What is required:
A faithful copy is required of the lines from the top of the entries through the line that contains "ATOM 1 N N .", both included, with no pictures.

(Dataset excerpts)

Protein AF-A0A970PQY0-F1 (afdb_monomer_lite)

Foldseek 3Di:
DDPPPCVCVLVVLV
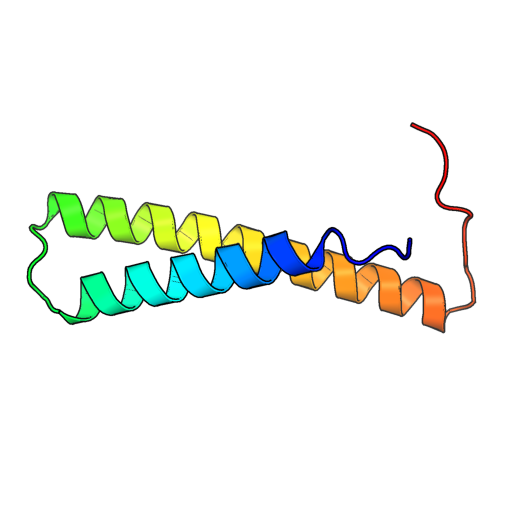VVLVVLVVVVVVVPDDPVRVVVSVVSNVVSVVVNVVVVVVVVV
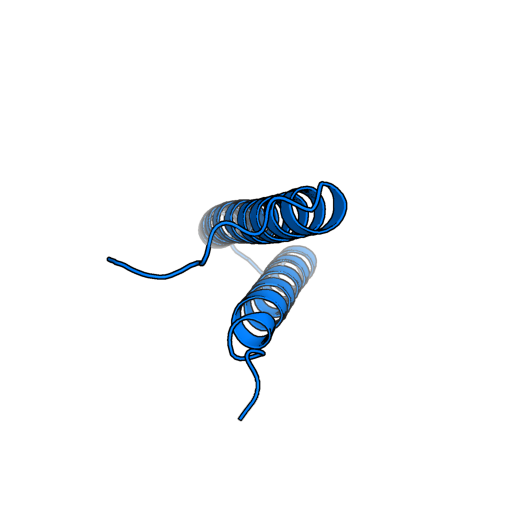VVVCVVVVNCPPPDDD

Radius of gyration: 17.18 Å; chains: 1; bounding box: 36×27×44 Å

Structure (mmCIF, N/CA/C/O backbone):
data_AF-A0A970PQY0-F1
#
_entry.id   AF-A0A970PQY0-F1
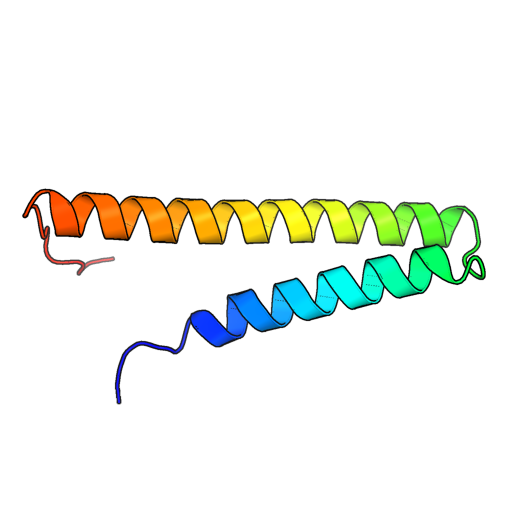
#
loop_
_atom_site.group_PDB
_atom_site.id
_atom_site.type_symbol
_atom_site.label_atom_id
_atom_site.label_alt_id
_atom_site.label_comp_id
_atom_site.label_asym_id
_atom_site.label_entity_id
_atom_site.label_seq_id
_atom_site.pdbx_PDB_ins_code
_atom_site.Cartn_x
_atom_site.Cartn_y
_atom_site.Cartn_z
_atom_site.occupancy
_atom_site.B_iso_or_equiv
_atom_site.auth_seq_id
_atom_site.auth_comp_id
_atom_site.auth_asym_id
_atom_site.auth_atom_id
_atom_site.pdbx_PDB_model_num
ATOM 1 N N . MET A 1 1 ? -0.947 -15.035 -26.042 1.00 34.50 1 MET A N 1
ATOM 2 C CA . MET A 1 1 ? -1.827 -14.282 -25.122 1.00 34.50 1 MET A CA 1
ATOM 3 C C . MET A 1 1 ? -0.910 -13.432 -24.265 1.00 34.50 1 MET A C 1
ATOM 5 O O . MET A 1 1 ? -0.144 -13.987 -23.494 1.00 34.50 1 MET A O 1
ATOM 9 N N . SER A 1 2 ? -0.852 -12.141 -24.590 1.00 40.31 2 SER A N 1
ATOM 10 C CA . SER A 1 2 ? 0.227 -11.202 -24.252 1.00 40.31 2 SER A CA 1
ATOM 11 C C . SER A 1 2 ? 0.351 -10.929 -22.745 1.00 40.31 2 SER A C 1
ATOM 13 O O . SER A 1 2 ? -0.643 -10.906 -22.022 1.00 40.31 2 SER A O 1
ATOM 15 N N . GLU A 1 3 ? 1.599 -10.760 -22.310 1.00 45.06 3 GLU A N 1
ATOM 16 C CA . GLU A 1 3 ? 2.118 -10.515 -20.961 1.00 45.06 3 GLU A CA 1
ATOM 17 C C . GLU A 1 3 ? 1.523 -9.289 -20.230 1.00 45.06 3 GLU A C 1
ATOM 19 O O . GLU A 1 3 ? 2.212 -8.313 -19.954 1.00 45.06 3 GLU A O 1
ATOM 24 N N . TYR A 1 4 ? 0.249 -9.351 -19.842 1.00 47.81 4 TYR A N 1
ATOM 25 C CA . TYR A 1 4 ? -0.371 -8.390 -18.910 1.00 47.81 4 TYR A CA 1
ATOM 26 C C . TYR A 1 4 ? -0.827 -9.037 -17.599 1.00 47.81 4 TYR A C 1
ATOM 28 O O . TYR A 1 4 ? -1.498 -8.421 -16.779 1.00 47.81 4 TYR A O 1
ATOM 36 N N . LYS A 1 5 ? -0.417 -10.281 -17.333 1.00 44.19 5 LYS A N 1
ATOM 37 C CA . LYS A 1 5 ? -0.822 -11.019 -16.124 1.00 44.19 5 LYS A CA 1
ATOM 38 C C . LYS A 1 5 ? -0.311 -10.398 -14.808 1.00 44.19 5 LYS A C 1
ATOM 40 O O . LYS A 1 5 ? -0.683 -10.871 -13.743 1.00 44.19 5 LYS A O 1
ATOM 45 N N . ASN A 1 6 ? 0.504 -9.343 -14.874 1.00 53.19 6 ASN A N 1
ATOM 46 C CA . ASN A 1 6 ? 1.050 -8.656 -13.705 1.00 53.19 6 ASN A CA 1
ATOM 47 C C . ASN A 1 6 ? 0.394 -7.294 -13.404 1.00 53.19 6 ASN A C 1
ATOM 49 O O . ASN A 1 6 ? 0.591 -6.779 -12.311 1.00 53.19 6 ASN A O 1
ATOM 53 N N . THR A 1 7 ? -0.393 -6.712 -14.322 1.00 50.22 7 THR A N 1
ATOM 54 C CA . THR A 1 7 ? -1.115 -5.455 -14.033 1.00 50.22 7 THR A CA 1
ATOM 55 C C . THR A 1 7 ? -2.281 -5.682 -13.082 1.00 50.22 7 THR A C 1
ATOM 57 O O . THR A 1 7 ? -2.485 -4.862 -12.198 1.00 50.22 7 THR A O 1
ATOM 60 N N . ALA A 1 8 ? -2.963 -6.831 -13.180 1.00 56.69 8 ALA A N 1
ATOM 61 C CA . ALA A 1 8 ? -3.999 -7.217 -12.218 1.00 56.69 8 ALA A CA 1
ATOM 62 C C . ALA A 1 8 ? -3.467 -7.169 -10.773 1.00 56.69 8 ALA A C 1
ATOM 64 O O . ALA A 1 8 ? -4.082 -6.579 -9.905 1.00 56.69 8 ALA A O 1
ATOM 65 N N . ASN A 1 9 ? -2.241 -7.644 -10.537 1.00 82.56 9 ASN A N 1
ATOM 66 C CA . ASN A 1 9 ? -1.669 -7.681 -9.192 1.00 82.56 9 ASN A C
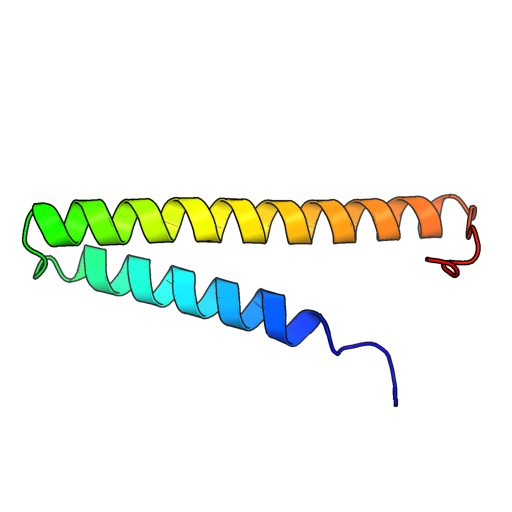A 1
ATOM 67 C C . ASN A 1 9 ? -1.284 -6.296 -8.629 1.00 82.56 9 ASN A C 1
ATOM 69 O O . ASN A 1 9 ? -1.131 -6.170 -7.420 1.00 82.56 9 ASN A O 1
ATOM 73 N N . PHE A 1 10 ? -1.074 -5.274 -9.466 1.00 90.44 10 PHE A N 1
ATOM 74 C CA . PHE A 1 10 ? -0.818 -3.911 -8.985 1.00 90.44 10 PHE A CA 1
ATOM 75 C C . PHE A 1 10 ? -2.128 -3.184 -8.686 1.00 90.44 10 PHE A C 1
ATOM 77 O O . PHE A 1 10 ? -2.285 -2.657 -7.589 1.00 90.44 10 PHE A O 1
ATOM 84 N N . GLU A 1 11 ? -3.067 -3.202 -9.637 1.00 92.12 11 GLU A N 1
ATOM 85 C CA . GLU A 1 11 ? -4.370 -2.544 -9.485 1.00 92.12 11 GLU A CA 1
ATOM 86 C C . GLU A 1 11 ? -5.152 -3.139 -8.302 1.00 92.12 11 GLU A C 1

Output below:
Protein AF-A0A970PQY0-F1 (afdb_monomer_lite)

Foldseek 3Di:
DDPPPCVCVLVVLV
VVLVVLVVVVVVVPDDPVRVVVSVVSNVVSVVVNVVVVVVVVV
VVVCVVVVNCPPPDDD

Radius of gyration: 17.18 Å; chains: 1; bounding box: 36×27×44 Å

Structure (mmCIF, N/CA/C/O backbone):
data_AF-A0A970PQY0-F1
#
_entry.id   AF-A0A970PQY0-F1
#
loop_
_atom_site.group_PDB
_atom_site.id
_atom_site.type_symbol
_atom_site.label_atom_id
_atom_site.label_alt_id
_atom_site.label_comp_id
_atom_site.label_asym_id
_atom_site.label_entity_id
_atom_site.label_seq_id
_atom_site.pdbx_PDB_ins_code
_atom_site.Cartn_x
_atom_site.Cartn_y
_atom_site.Cartn_z
_atom_site.occupancy
_atom_site.B_iso_or_equiv
_atom_site.auth_seq_id
_atom_site.auth_comp_id
_atom_site.auth_asym_id
_atom_site.auth_atom_id
_atom_site.pdbx_PDB_model_num
ATOM 1 N N . MET A 1 1 ? -0.947 -15.035 -26.042 1.00 34.50 1 MET A N 1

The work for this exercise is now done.